What do you need to assume about the two CountMin sketches for this to work?
### Solution


## Exercise 5: Idea behind CountSketch
### Problem
Consider the following simple algorithm for finding estimates of all $f_i$.
Let $s$ be a pairwise independent hash function from $[n]$ to $\{-1,1\}$ and let $c$ be a counter. While processing the stream, each time we encounter an item $i$, update the counter $c=c+s[i]$. When answering a query, we return $\hat f_i=c\cdot s[i]$.
#### Part 1
Compute the expected value of $s[j]$ for $j\in[n]$

#### Part 2
Show that $\hat f_i=f_i+\sum_{j\ne i}f_j\cdot s[j]\cdot s[i]$

#### Part 3
For two independent random variables $X$ and $Y$ we have $\mathbb E[XY]=\mathbb E[X]\mathbb E[Y]$. Use this and linearity of expectation to show that $\mathbb E[\hat f_i]=f_i$.

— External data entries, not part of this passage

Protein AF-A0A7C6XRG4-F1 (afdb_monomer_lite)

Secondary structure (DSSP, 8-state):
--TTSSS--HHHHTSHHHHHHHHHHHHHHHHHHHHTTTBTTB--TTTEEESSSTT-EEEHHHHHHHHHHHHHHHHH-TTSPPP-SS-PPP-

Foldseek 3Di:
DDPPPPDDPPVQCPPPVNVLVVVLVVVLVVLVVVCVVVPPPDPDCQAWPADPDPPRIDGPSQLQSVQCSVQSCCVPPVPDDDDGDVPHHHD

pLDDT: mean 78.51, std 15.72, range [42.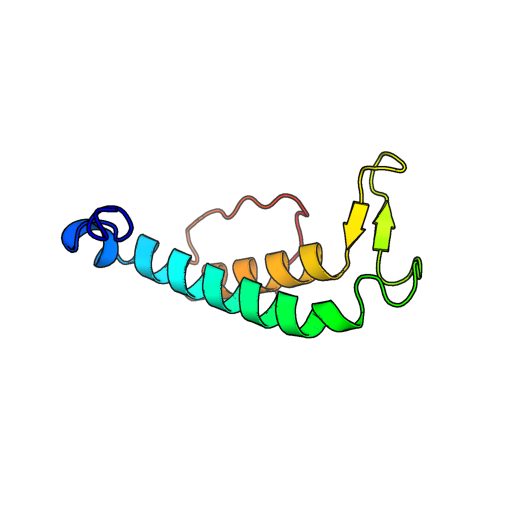66, 95.44]

Sequence (91 aa):
MNSELESLPAEIVDLPLIRIASDLSLMAWEQMLAWRPLLGASLDASIVDTKTSPNDLVTRADAQIEALVRGYLNRVRPHDLMVGEEGSEAL

Structure (mmCIF, N/CA/C/O backbone):
data_AF-A0A7C6XRG4-F1
#
_entry.id   AF-A0A7C6XRG4-F1
#
loop_
_atom_site.group_PDB
_atom_site.id
_atom_site.type_symbol
_atom_site.label_atom_id
_atom_site.label_alt_id
_atom_site.label_comp_id
_atom_site.label_asym_id
_atom_site.label_entity_id
_atom_site.label_seq_id
_atom_site.pdbx_PDB_ins_code
_atom_site.Cartn_x
_atom_site.Cartn_y
_atom_site.Cartn_z
_atom_site.occupancy
_atom_site.B_iso_or_equiv
_atom_site.auth_seq_id
_atom_site.auth_comp_id
_atom_site.auth_asym_id
_atom_site.auth_atom_id
_atom_site.pdbx_PDB_model_num
ATOM 1 N N . MET A 1 1 ? 1.601 32.491 6.073 1.00 42.66 1 MET A N 1
ATOM 2 C CA . MET A 1 1 ? 1.555 31.038 5.809 1.00 42.66 1 MET A CA 1
ATOM 3 C C . MET A 1 1 ? 1.155 30.396 7.122 1.00 42.66 1 MET A C 1
ATOM 5 O O . MET A 1 1 ? 1.982 30.346 8.021 1.00 42.66 1 MET A O 1
ATOM 9 N N . ASN A 1 2 ? -0.131 30.084 7.289 1.00 43.62 2 ASN A N 1
ATOM 10 C CA . ASN A 1 2 ? -0.649 29.540 8.545 1.00 43.62 2 ASN A CA 1
ATOM 11 C C . ASN A 1 2 ? -0.267 28.063 8.630 1.00 43.62 2 ASN A C 1
ATOM 13 O O . ASN A 1 2 ? -0.698 27.278 7.792 1.00 43.62 2 ASN A O 1
ATOM 17 N N . SER A 1 3 ? 0.533 27.705 9.632 1.00 56.00 3 SER A N 1
ATOM 18 C CA . SER A 1 3 ? 0.986 26.336 9.903 1.00 56.00 3 SER A CA 1
ATOM 19 C C . SER A 1 3 ? -0.070 25.468 10.604 1.00 56.00 3 SER A C 1
ATOM 21 O O . SER A 1 3 ? 0.262 24.412 11.126 1.00 56.00 3 SER A O 1
ATOM 23 N N . GLU A 1 4 ? -1.327 25.912 10.665 1.00 53.22 4 GLU A N 1
ATOM 24 C CA . GLU A 1 4 ? -2.416 25.215 11.371 1.00 53.22 4 GLU A CA 1
ATOM 25 C C . GLU A 1 4 ? -3.235 24.280 10.461 1.00 53.22 4 GLU A C 1
ATOM 27 O O . GLU A 1 4 ? -4.245 23.734 10.890 1.00 53.22 4 GLU A O 1
ATOM 32 N N . LEU A 1 5 ? -2.822 24.083 9.201 1.00 52.84 5 LEU A N 1
ATOM 33 C CA . LEU A 1 5 ? -3.587 23.328 8.195 1.00 52.84 5 LEU A CA 1
ATOM 34 C C . LEU A 1 5 ? -3.094 21.895 7.923 1.00 52.84 5 LEU A C 1
ATOM 36 O O . LEU A 1 5 ? -3.661 21.238 7.056 1.00 52.84 5 LEU A O 1
ATOM 40 N N . GLU A 1 6 ? -2.084 21.384 8.632 1.00 61.88 6 GLU A N 1
ATOM 41 C CA . GLU A 1 6 ? -1.450 20.102 8.256 1.00 61.88 6 GLU A CA 1
ATOM 42 C C . GLU A 1 6 ? -1.648 18.927 9.220 1.00 61.88 6 GLU A C 1
ATOM 44 O O . GLU A 1 6 ? -1.245 17.814 8.889 1.00 61.88 6 GLU A O 1
ATOM 49 N N . SER A 1 7 ? -2.306 19.101 10.369 1.00 69.69 7 SER A N 1
ATOM 50 C CA . SER A 1 7 ? -2.625 17.966 11.246 1.00 69.69 7 SER A CA 1
ATOM 51 C C . SER A 1 7 ? -4.120 17.684 11.271 1.00 69.69 7 SER A C 1
ATOM 53 O O . SER A 1 7 ? -4.925 18.584 11.518 1.00 69.69 7 SER A O 1
ATOM 55 N N . LEU A 1 8 ? -4.489 16.417 11.071 1.00 71.94 8 LEU A N 1
ATOM 56 C CA . LEU A 1 8 ? -5.847 15.944 11.330 1.00 71.94 8 LEU A CA 1
ATOM 5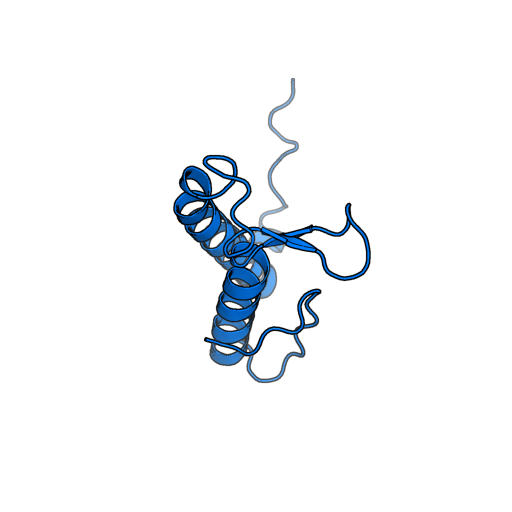7 C C . LEU A 1 8 ? -6.261 16.299 12.777 1.00 71.94 8 LEU A C 1
ATOM 59 O O . LEU A 1 8 ? -5.406 16.289 13.667 1.00 71.94 8 LEU A O 1
ATOM 63 N N . PRO A 1 9 ? -7.551 16.589 13.034 1.00 82.88 9 PRO A N 1
ATOM 64 C CA . PRO A 1 9 ? -8.079 16.767 14.386 1.00 82.88 9 PRO A CA 1
ATOM 65 C C . PRO A 1 9 ? -7.663 15.625 15.319 1.00 82.88 9 PRO A C 1
ATOM 67 O O . PRO A 1 9 ? -7.632 14.466 14.897 1.00 82.88 9 PRO A O 1
ATOM 70 N N . ALA A 1 10 ? -7.384 15.930 16.589 1.00 78.31 10 ALA A N 1
ATOM 71 C CA . ALA A 1 10 ? -6.921 14.937 17.561 1.00 78.31 10 ALA A CA 1
ATOM 72 C C . ALA A 1 10 ? -7.890 13.749 17.682 1.00 78.31 10 ALA A C 1
ATOM 74 O O . ALA A 1 10 ? -7.450 12.602 17.702 1.00 78.31 10 ALA A O 1
ATOM 75 N N . GLU A 1 11 ? -9.205 14.000 17.630 1.00 77.94 11 GLU A N 1
ATOM 76 C CA . GLU A 1 11 ? -10.207 12.928 17.694 1.00 77.94 11 GLU A CA 1
ATOM 77 C C . GLU A 1 11 ? -10.141 11.967 16.495 1.00 77.94 11 GLU A C 1
ATOM 79 O O . GLU A 1 11 ? -10.562 10.819 16.608 1.00 77.94 11 GLU A O 1
ATOM 84 N N . ILE A 1 12 ? -9.611 12.422 15.353 1.00 75.62 12 ILE A N 1
ATOM 85 C CA . ILE A 1 12 ? -9.399 11.608 14.150 1.00 75.62 12 ILE A CA 1
ATOM 86 C C . ILE A 1 12 ? -8.061 10.871 14.235 1.00 75.62 12 ILE A C 1
ATOM 88 O O . ILE A 1 12 ? -8.005 9.682 13.928 1.00 75.62 12 ILE A O 1
ATOM 92 N N . VAL A 1 13 ? -6.995 11.545 14.680 1.00 75.50 13 VAL A N 1
ATOM 93 C CA . VAL A 1 13 ? -5.666 10.934 14.882 1.00 75.50 13 VAL A CA 1
ATOM 94 C C . VAL A 1 13 ? -5.725 9.799 15.901 1.00 75.50 13 VAL A C 1
ATOM 96 O O . VAL A 1 13 ? -5.024 8.801 15.754 1.00 75.50 13 VAL A O 1
ATOM 99 N N . ASP A 1 14 ? -6.579 9.922 16.914 1.00 79.31 14 ASP A N 1
ATOM 100 C CA . ASP A 1 14 ? -6.732 8.913 17.957 1.00 79.31 14 ASP A CA 1
ATOM 101 C C . ASP A 1 14 ? -7.522 7.676 17.512 1.00 79.31 14 ASP A C 1
ATOM 103 O O . ASP A 1 14 ? -7.500 6.656 18.209 1.00 79.31 14 ASP A O 1
ATOM 107 N N . LEU A 1 15 ? -8.165 7.706 16.337 1.00 86.75 15 LEU A N 1
ATOM 108 C CA . LEU A 1 15 ? -8.857 6.537 15.805 1.00 86.75 15 LEU A CA 1
ATOM 109 C C . LEU A 1 15 ? -7.851 5.410 15.515 1.00 86.75 15 LEU A C 1
ATOM 111 O O . LEU A 1 15 ? -6.900 5.617 14.755 1.00 86.75 15 LEU A O 1
ATOM 115 N N . PRO A 1 16 ? -8.081 4.181 16.020 1.00 87.81 16 PRO A N 1
ATOM 116 C CA . PRO A 1 16 ? -7.140 3.07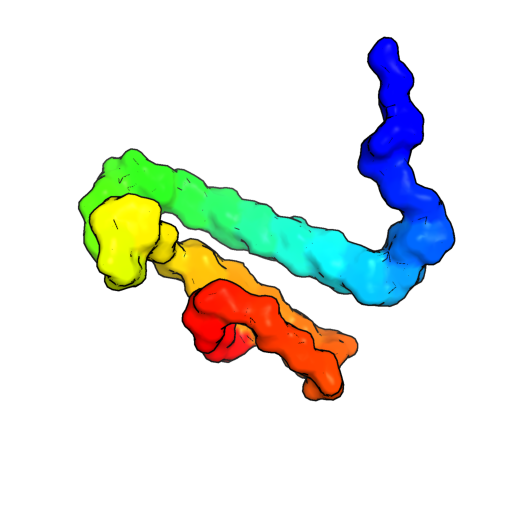4 15.848 1.00 87.81 16 PRO A CA 1
ATOM 117 C C . PRO A 1 16 ? -6.768 2.789 14.388 1.00 87.81 16 PRO A C 1
ATOM 119 O O . PRO A 1 16 ? -5.618 2.480 14.096 1.00 87.81 16 PRO A O 1
ATOM 122 N N . LEU A 1 17 ? -7.720 2.928 13.459 1.00 89.94 17 LEU A N 1
ATOM 123 C CA . LEU A 1 17 ? -7.468 2.707 12.034 1.00 89.94 17 LEU A CA 1
ATOM 124 C C . LEU A 1 17 ? -6.565 3.788 11.422 1.00 89.94 17 LEU A C 1
ATOM 126 O O . LEU A 1 17 ? -5.719 3.466 10.596 1.00 89.94 17 LEU A O 1
ATOM 130 N N . ILE A 1 18 ? -6.716 5.047 11.843 1.00 90.44 18 ILE A N 1
ATOM 131 C CA . ILE A 1 18 ? -5.877 6.154 11.367 1.00 90.44 18 ILE A CA 1
ATOM 132 C C . ILE A 1 18 ? -4.447 5.992 11.884 1.00 90.44 18 ILE A C 1
ATOM 134 O O . ILE A 1 18 ? -3.505 6.161 11.114 1.00 90.44 18 ILE A O 1
ATOM 138 N N . ARG A 1 19 ? -4.275 5.574 13.145 1.00 88.81 19 ARG A N 1
ATOM 139 C CA . ARG A 1 19 ? -2.951 5.237 13.694 1.00 88.81 19 ARG A CA 1
ATOM 140 C C . ARG A 1 19 ? -2.286 4.107 12.910 1.00 88.81 19 ARG A C 1
ATOM 142 O O . ARG A 1 19 ? -1.160 4.275 12.461 1.00 88.81 19 ARG A O 1
ATOM 149 N N . ILE A 1 20 ? -3.013 3.017 12.651 1.00 92.56 20 ILE A N 1
ATOM 150 C CA . ILE A 1 20 ? -2.521 1.902 11.826 1.00 92.56 20 ILE A CA 1
ATOM 151 C C . ILE A 1 20 ? -2.131 2.385 10.421 1.00 92.56 20 ILE A C 1
ATOM 153 O O . ILE A 1 20 ? -1.061 2.040 9.935 1.00 92.56 20 ILE A O 1
ATOM 157 N N . ALA A 1 21 ? -2.959 3.204 9.769 1.00 92.38 21 ALA A N 1
ATOM 158 C CA . ALA A 1 21 ? -2.652 3.739 8.442 1.00 92.38 21 ALA A CA 1
ATOM 159 C C . ALA A 1 21 ? -1.404 4.642 8.444 1.00 92.38 21 ALA A C 1
ATOM 161 O O . ALA A 1 21 ? -0.603 4.590 7.509 1.00 92.38 21 ALA A O 1
ATOM 162 N N . SER A 1 22 ? -1.214 5.438 9.498 1.00 91.06 22 SER A N 1
ATOM 163 C CA . SER A 1 22 ? -0.014 6.256 9.686 1.00 91.06 22 SER A CA 1
ATOM 164 C C . SER A 1 22 ? 1.236 5.389 9.850 1.00 91.06 22 SER A C 1
ATOM 166 O O . SER A 1 22 ? 2.230 5.624 9.166 1.00 91.06 22 SER A O 1
ATOM 168 N N . ASP A 1 23 ? 1.178 4.361 10.700 1.00 91.19 23 ASP A N 1
ATOM 169 C CA . ASP A 1 23 ? 2.294 3.432 10.915 1.00 91.19 23 ASP A CA 1
ATOM 170 C C . ASP A 1 23 ? 2.659 2.697 9.616 1.00 91.19 23 ASP A C 1
ATOM 172 O O . ASP A 1 23 ? 3.829 2.620 9.246 1.00 91.19 23 ASP A O 1
ATOM 176 N N . LEU A 1 24 ? 1.655 2.233 8.866 1.00 94.06 24 LEU A N 1
ATOM 177 C CA . LEU A 1 24 ? 1.845 1.594 7.561 1.00 94.06 24 LEU A CA 1
ATOM 178 C C . LEU A 1 24 ? 2.476 2.541 6.533 1.00 94.06 24 LEU A C 1
ATOM 180 O O . LEU A 1 24 ? 3.329 2.118 5.755 1.00 94.06 24 LEU A O 1
ATOM 184 N N . SER A 1 25 ? 2.091 3.819 6.543 1.00 93.25 25 SER A N 1
ATOM 185 C CA . SER A 1 25 ? 2.671 4.835 5.656 1.00 93.25 25 SER A CA 1
ATOM 186 C C . SER A 1 25 ? 4.151 5.071 5.967 1.00 93.25 25 SER A C 1
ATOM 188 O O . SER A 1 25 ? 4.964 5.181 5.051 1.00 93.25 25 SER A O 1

The variance of this algorithm is very large and many elements have estimates that are wrong by more than the variance. In the CountSketch algorithm there are $t$ hash functions $h_j:[n]\to[w]$ and $t$ hash functions $s_j:[n]\to\{-1,1\}$ and a $t\times w$ array of counters. The counters in row $j$ are saved in array $C_j$. When an element $q$ arrives, the data structure is updated by setting:
$$C_j[h_j[q]] +=s_j[q]\quad\forall j\in[t]$$
To estimate the frequency of element $q$ return:
$$\text{median}_j\{C_j[h_j[q]]\cdot s_j[q]\}$$

## Exercise 6: Heavy hitters using a single CountMin sketch
### Problem
Recall an element $i$ in a stream is a heavy hitter if it has frequency $f_i\gt\dfrac mk$ for some given $k$. We define an infrequent element to be an element with frequency less than $\dfrac m{2k}$.
In this exercise we will use a single CountMin sketch and a binary min heap to get a streaming algorithm that outputs heavy hitters. The goal is to get an algorithm that returns all heavy hitters and, with probability $1-\gamma$, returns no infrequent elements. The algorithm should be space and time efficient.
The algorithm will use a binary min heap to maintain some of the most frequent elements seen so far. Every time an element is encountered, the algorithm updates the CountMin sketch and the heap. By the end of the stream, the algorithm outputs all elements in the heap that has an estimated frequency more than $\dfrac mk$.
#### Part 1
Explain how to update the heap when an element is encountered in the stream to ensure all heavy hitters are output. Remember to argue that your algorithm is correct.

#### Part 2
We want to choose an error probability $\delta$ in the CountMin sketch such that the probability of the algorithm outputting an element with frequency $f_i\lt\left(\dfrac1k-\epsilon\right)m$ is bounded by $\gamma$. Show that this can be obtained by setting $\delta=\dfrac\gamma n$

#### Part 3
We want to ensure that with probability at least $1-\gamma$ the algorithm outputs no infrequent element. Explain how we can obtain this.

#### Part 4
Let $X$ be the number of elements with estimated frequency $\gt\dfrac mk$. Argue that:
$$\mathbb E[X]\le2k+n\gamma$$
What should $\gamma$ be if we want $\mathbb E[X]=O(k)$?

#### Part 5
What is the update time and expected space usage of your algorithm? What is the time complexity for reporting the heavy hitters?